Fuel-proofing: The very best stuff is a toss-up between most any of the automotive multi-part (two, and some are three part, plus any reducers, fish-eye preventative, etc.) and the old K&B SuperPoxy. Consider KlassKote the same as SuperPoxy. I know you have it, and the semi-satin catalyst gives the 'right' finish. If I ever run out of either SuperPoxy or DuPont Imron, I'll get KlassKote. Since I have a brand-new gallon can of clear Imron, the catalyst, reducers, fish-eye preventative and more, I doubt if I'll ever run out. Aside from the clear, I have probably a dozen cans of different colors and color metallics, and even opalescent additive for some really trick finishes should I have the notion.
Next on the agenda for lettering and detail? Water-slide decals off the computer. I've seen quite a few, but they look like decals, and not at all like tissue trim. I've been working out the details printing decals off my color LASER printer, using Nitrate dope as the transfer/cover medium. The decal is put in place, allowed to dry well, then the entine panel/part given a couple of coats of thin Nitrate. Done right, the decals edges vanish into the dope, giving the effect of tissue trim, but sharp, vibrant colors that are very fade resistant.

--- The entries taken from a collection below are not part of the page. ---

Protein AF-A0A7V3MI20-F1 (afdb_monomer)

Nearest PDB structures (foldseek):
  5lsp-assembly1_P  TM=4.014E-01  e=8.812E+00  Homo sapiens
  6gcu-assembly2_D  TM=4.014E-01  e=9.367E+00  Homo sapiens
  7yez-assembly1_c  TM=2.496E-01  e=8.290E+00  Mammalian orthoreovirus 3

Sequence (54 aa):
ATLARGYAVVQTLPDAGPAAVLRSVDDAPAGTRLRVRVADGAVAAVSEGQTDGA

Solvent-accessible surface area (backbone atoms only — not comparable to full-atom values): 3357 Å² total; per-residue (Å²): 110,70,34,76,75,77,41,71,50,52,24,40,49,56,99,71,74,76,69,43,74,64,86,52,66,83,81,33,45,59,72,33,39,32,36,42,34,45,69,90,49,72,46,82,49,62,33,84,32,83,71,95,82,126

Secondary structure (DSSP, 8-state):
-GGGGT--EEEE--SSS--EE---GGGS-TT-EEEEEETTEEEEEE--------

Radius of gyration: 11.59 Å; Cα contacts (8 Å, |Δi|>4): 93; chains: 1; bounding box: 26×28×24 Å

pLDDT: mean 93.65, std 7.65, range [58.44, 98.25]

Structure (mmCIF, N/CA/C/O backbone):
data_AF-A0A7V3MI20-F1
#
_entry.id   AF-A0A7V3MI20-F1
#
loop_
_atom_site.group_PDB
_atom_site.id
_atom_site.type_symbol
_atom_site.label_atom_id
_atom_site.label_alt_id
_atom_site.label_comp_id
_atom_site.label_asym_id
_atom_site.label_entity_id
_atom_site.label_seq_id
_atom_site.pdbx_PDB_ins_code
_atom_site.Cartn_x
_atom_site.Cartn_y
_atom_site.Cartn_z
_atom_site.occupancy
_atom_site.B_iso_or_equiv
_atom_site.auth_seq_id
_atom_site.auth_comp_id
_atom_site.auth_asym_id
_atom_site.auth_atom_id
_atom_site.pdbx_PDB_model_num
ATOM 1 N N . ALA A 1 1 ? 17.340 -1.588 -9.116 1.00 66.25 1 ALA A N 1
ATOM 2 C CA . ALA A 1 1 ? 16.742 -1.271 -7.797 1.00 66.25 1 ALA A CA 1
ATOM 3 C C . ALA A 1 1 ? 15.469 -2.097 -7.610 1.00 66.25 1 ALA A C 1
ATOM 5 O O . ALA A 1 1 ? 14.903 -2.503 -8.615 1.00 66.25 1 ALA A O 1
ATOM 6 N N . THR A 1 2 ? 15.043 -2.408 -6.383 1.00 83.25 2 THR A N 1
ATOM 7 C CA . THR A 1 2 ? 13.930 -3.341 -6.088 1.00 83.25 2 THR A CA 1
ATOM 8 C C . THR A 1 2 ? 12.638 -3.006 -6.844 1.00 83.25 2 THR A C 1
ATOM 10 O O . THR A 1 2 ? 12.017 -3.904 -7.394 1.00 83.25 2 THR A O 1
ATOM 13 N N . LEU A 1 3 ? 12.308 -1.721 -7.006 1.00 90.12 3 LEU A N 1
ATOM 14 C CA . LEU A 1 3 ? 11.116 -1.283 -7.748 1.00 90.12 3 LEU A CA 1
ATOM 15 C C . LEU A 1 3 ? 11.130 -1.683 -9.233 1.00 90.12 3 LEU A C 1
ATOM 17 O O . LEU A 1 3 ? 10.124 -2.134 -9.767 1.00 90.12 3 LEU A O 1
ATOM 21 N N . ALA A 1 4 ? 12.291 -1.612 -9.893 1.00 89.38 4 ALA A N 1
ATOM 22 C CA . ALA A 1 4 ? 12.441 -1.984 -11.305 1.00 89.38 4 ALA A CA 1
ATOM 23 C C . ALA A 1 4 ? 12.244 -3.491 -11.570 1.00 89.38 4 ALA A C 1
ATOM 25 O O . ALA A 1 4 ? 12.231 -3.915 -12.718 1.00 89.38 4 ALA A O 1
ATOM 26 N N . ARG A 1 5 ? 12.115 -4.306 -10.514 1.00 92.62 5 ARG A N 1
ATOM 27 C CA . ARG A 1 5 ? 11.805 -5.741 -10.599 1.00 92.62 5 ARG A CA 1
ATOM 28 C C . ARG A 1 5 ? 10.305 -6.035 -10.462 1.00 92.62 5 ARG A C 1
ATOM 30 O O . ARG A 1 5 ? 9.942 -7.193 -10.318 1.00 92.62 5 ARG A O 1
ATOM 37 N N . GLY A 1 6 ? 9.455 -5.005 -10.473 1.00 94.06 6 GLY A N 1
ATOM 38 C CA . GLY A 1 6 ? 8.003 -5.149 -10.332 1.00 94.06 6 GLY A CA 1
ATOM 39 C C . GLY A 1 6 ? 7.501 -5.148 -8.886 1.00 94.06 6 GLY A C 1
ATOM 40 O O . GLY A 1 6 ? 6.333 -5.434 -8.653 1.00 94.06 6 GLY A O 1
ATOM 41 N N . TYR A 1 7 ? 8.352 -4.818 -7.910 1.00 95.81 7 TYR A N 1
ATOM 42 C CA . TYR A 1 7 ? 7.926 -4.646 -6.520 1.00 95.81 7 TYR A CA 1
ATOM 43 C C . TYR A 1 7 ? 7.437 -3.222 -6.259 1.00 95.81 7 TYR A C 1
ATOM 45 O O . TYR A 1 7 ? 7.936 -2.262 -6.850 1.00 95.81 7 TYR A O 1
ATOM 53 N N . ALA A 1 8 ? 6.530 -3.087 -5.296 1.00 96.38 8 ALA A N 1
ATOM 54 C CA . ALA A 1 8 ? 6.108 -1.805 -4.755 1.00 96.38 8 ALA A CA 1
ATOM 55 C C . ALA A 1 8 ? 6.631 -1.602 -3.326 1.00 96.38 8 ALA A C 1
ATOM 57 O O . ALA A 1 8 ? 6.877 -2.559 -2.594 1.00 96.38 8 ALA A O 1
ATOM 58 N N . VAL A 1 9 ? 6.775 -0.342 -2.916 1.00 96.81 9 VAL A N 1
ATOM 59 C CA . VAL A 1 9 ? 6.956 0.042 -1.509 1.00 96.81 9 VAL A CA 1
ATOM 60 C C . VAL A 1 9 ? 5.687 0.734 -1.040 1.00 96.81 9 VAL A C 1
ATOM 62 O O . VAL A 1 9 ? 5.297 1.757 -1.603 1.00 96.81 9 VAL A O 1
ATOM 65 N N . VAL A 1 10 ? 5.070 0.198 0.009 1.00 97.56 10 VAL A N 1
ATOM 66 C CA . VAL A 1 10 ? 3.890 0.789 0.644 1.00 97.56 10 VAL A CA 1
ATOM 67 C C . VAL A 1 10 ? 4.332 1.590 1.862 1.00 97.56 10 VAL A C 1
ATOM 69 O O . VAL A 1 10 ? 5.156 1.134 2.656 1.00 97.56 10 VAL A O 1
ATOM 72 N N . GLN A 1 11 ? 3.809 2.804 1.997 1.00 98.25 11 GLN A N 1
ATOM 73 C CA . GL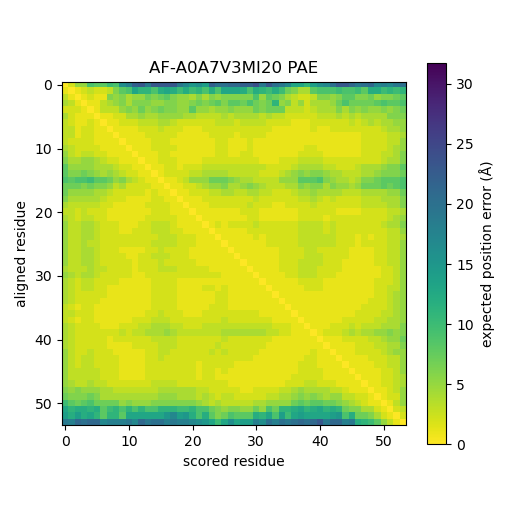N A 1 11 ? 4.058 3.672 3.141 1.00 98.25 11 GLN A CA 1
ATOM 74 C C . GLN A 1 11 ? 2.742 4.135 3.756 1.00 98.25 11 GLN A C 1
ATOM 76 O O . GLN A 1 11 ? 1.826 4.483 3.012 1.00 98.25 11 GLN A O 1
ATOM 81 N N . THR A 1 12 ? 2.675 4.223 5.081 1.00 97.94 12 THR A N 1
ATOM 82 C CA . THR A 1 12 ? 1.610 4.946 5.777 1.00 97.94 12 THR A CA 1
ATOM 83 C C . THR A 1 12 ? 1.802 6.453 5.616 1.00 97.94 12 THR A C 1
ATOM 85 O O . THR A 1 12 ? 2.927 6.959 5.526 1.00 97.94 12 THR A O 1
ATOM 88 N N . LEU A 1 13 ? 0.689 7.176 5.535 1.00 97.44 13 LEU A N 1
ATOM 89 C CA . LEU A 1 13 ? 0.623 8.632 5.468 1.00 97.44 13 LEU A CA 1
ATOM 90 C C . LEU A 1 13 ? -0.222 9.135 6.647 1.00 97.44 13 LEU A C 1
ATOM 92 O O . LEU A 1 13 ? -1.427 9.336 6.482 1.00 97.44 13 LEU A O 1
ATOM 96 N N . PRO A 1 14 ? 0.375 9.300 7.839 1.00 93.44 14 PRO A N 1
ATOM 97 C CA . PRO A 1 14 ? -0.346 9.848 8.981 1.00 93.44 14 PRO A CA 1
ATOM 98 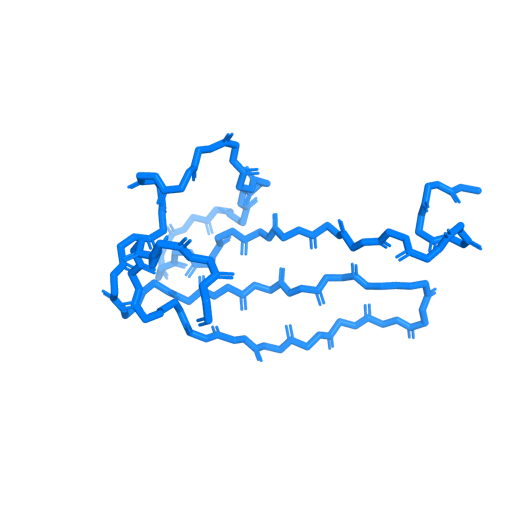C C . PRO A 1 14 ? -0.719 11.318 8.734 1.00 93.44 14 PRO A C 1
ATOM 100 O O . PRO A 1 14 ? -0.046 12.017 7.976 1.00 93.44 14 PRO A O 1
ATOM 103 N N . ASP A 1 15 ? -1.768 11.800 9.405 1.00 91.06 15 ASP A N 1
ATOM 104 C CA . ASP A 1 15 ? -2.175 13.216 9.346 1.00 91.06 15 ASP A CA 1
ATOM 105 C C . ASP A 1 15 ? -1.079 14.158 9.865 1.00 91.06 15 ASP A C 1
ATOM 107 O O . ASP A 1 15 ? -0.941 15.289 9.399 1.00 91.06 15 ASP A O 1
ATOM 111 N N . ALA A 1 16 ? -0.281 13.676 10.819 1.00 92.06 16 ALA A N 1
ATOM 112 C CA . ALA A 1 16 ? 0.861 14.378 11.376 1.00 92.06 16 ALA A CA 1
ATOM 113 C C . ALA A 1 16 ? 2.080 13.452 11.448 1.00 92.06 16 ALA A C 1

I just bought some new paint (new to me, that is). It's from Brownell's, the gun people. It's a single component epoxy finish that is best sprayed onto a (completely clean and glass-beaded) part heated to 90-100°F. After it dries to the touch from the second coat, it gets baked at 300°F for 30 minutes or thereabouts. It is supposed to be so aggressively attached to the base-metal, that gunsmiths use it to add .0004 or so to worn slides and the like. Very expensive. Pints is the largest they sell, so at pint prices, it's $280 a gallon. I've used more expensive paint: Years ago when I was building custom racing bicycles, I bought a pint container's worth of some Titanium (metal-flake) paint. That was about 18 years ago, and it was $800 a gallon then!! Nothing else like it anywhere, though. Anyway, this stuff I'm going to use on an engine or two. Once I get to it, I'll send you photos of my 'secret-weapon' Series 100 Veco when it's done. It will be a real chuckle.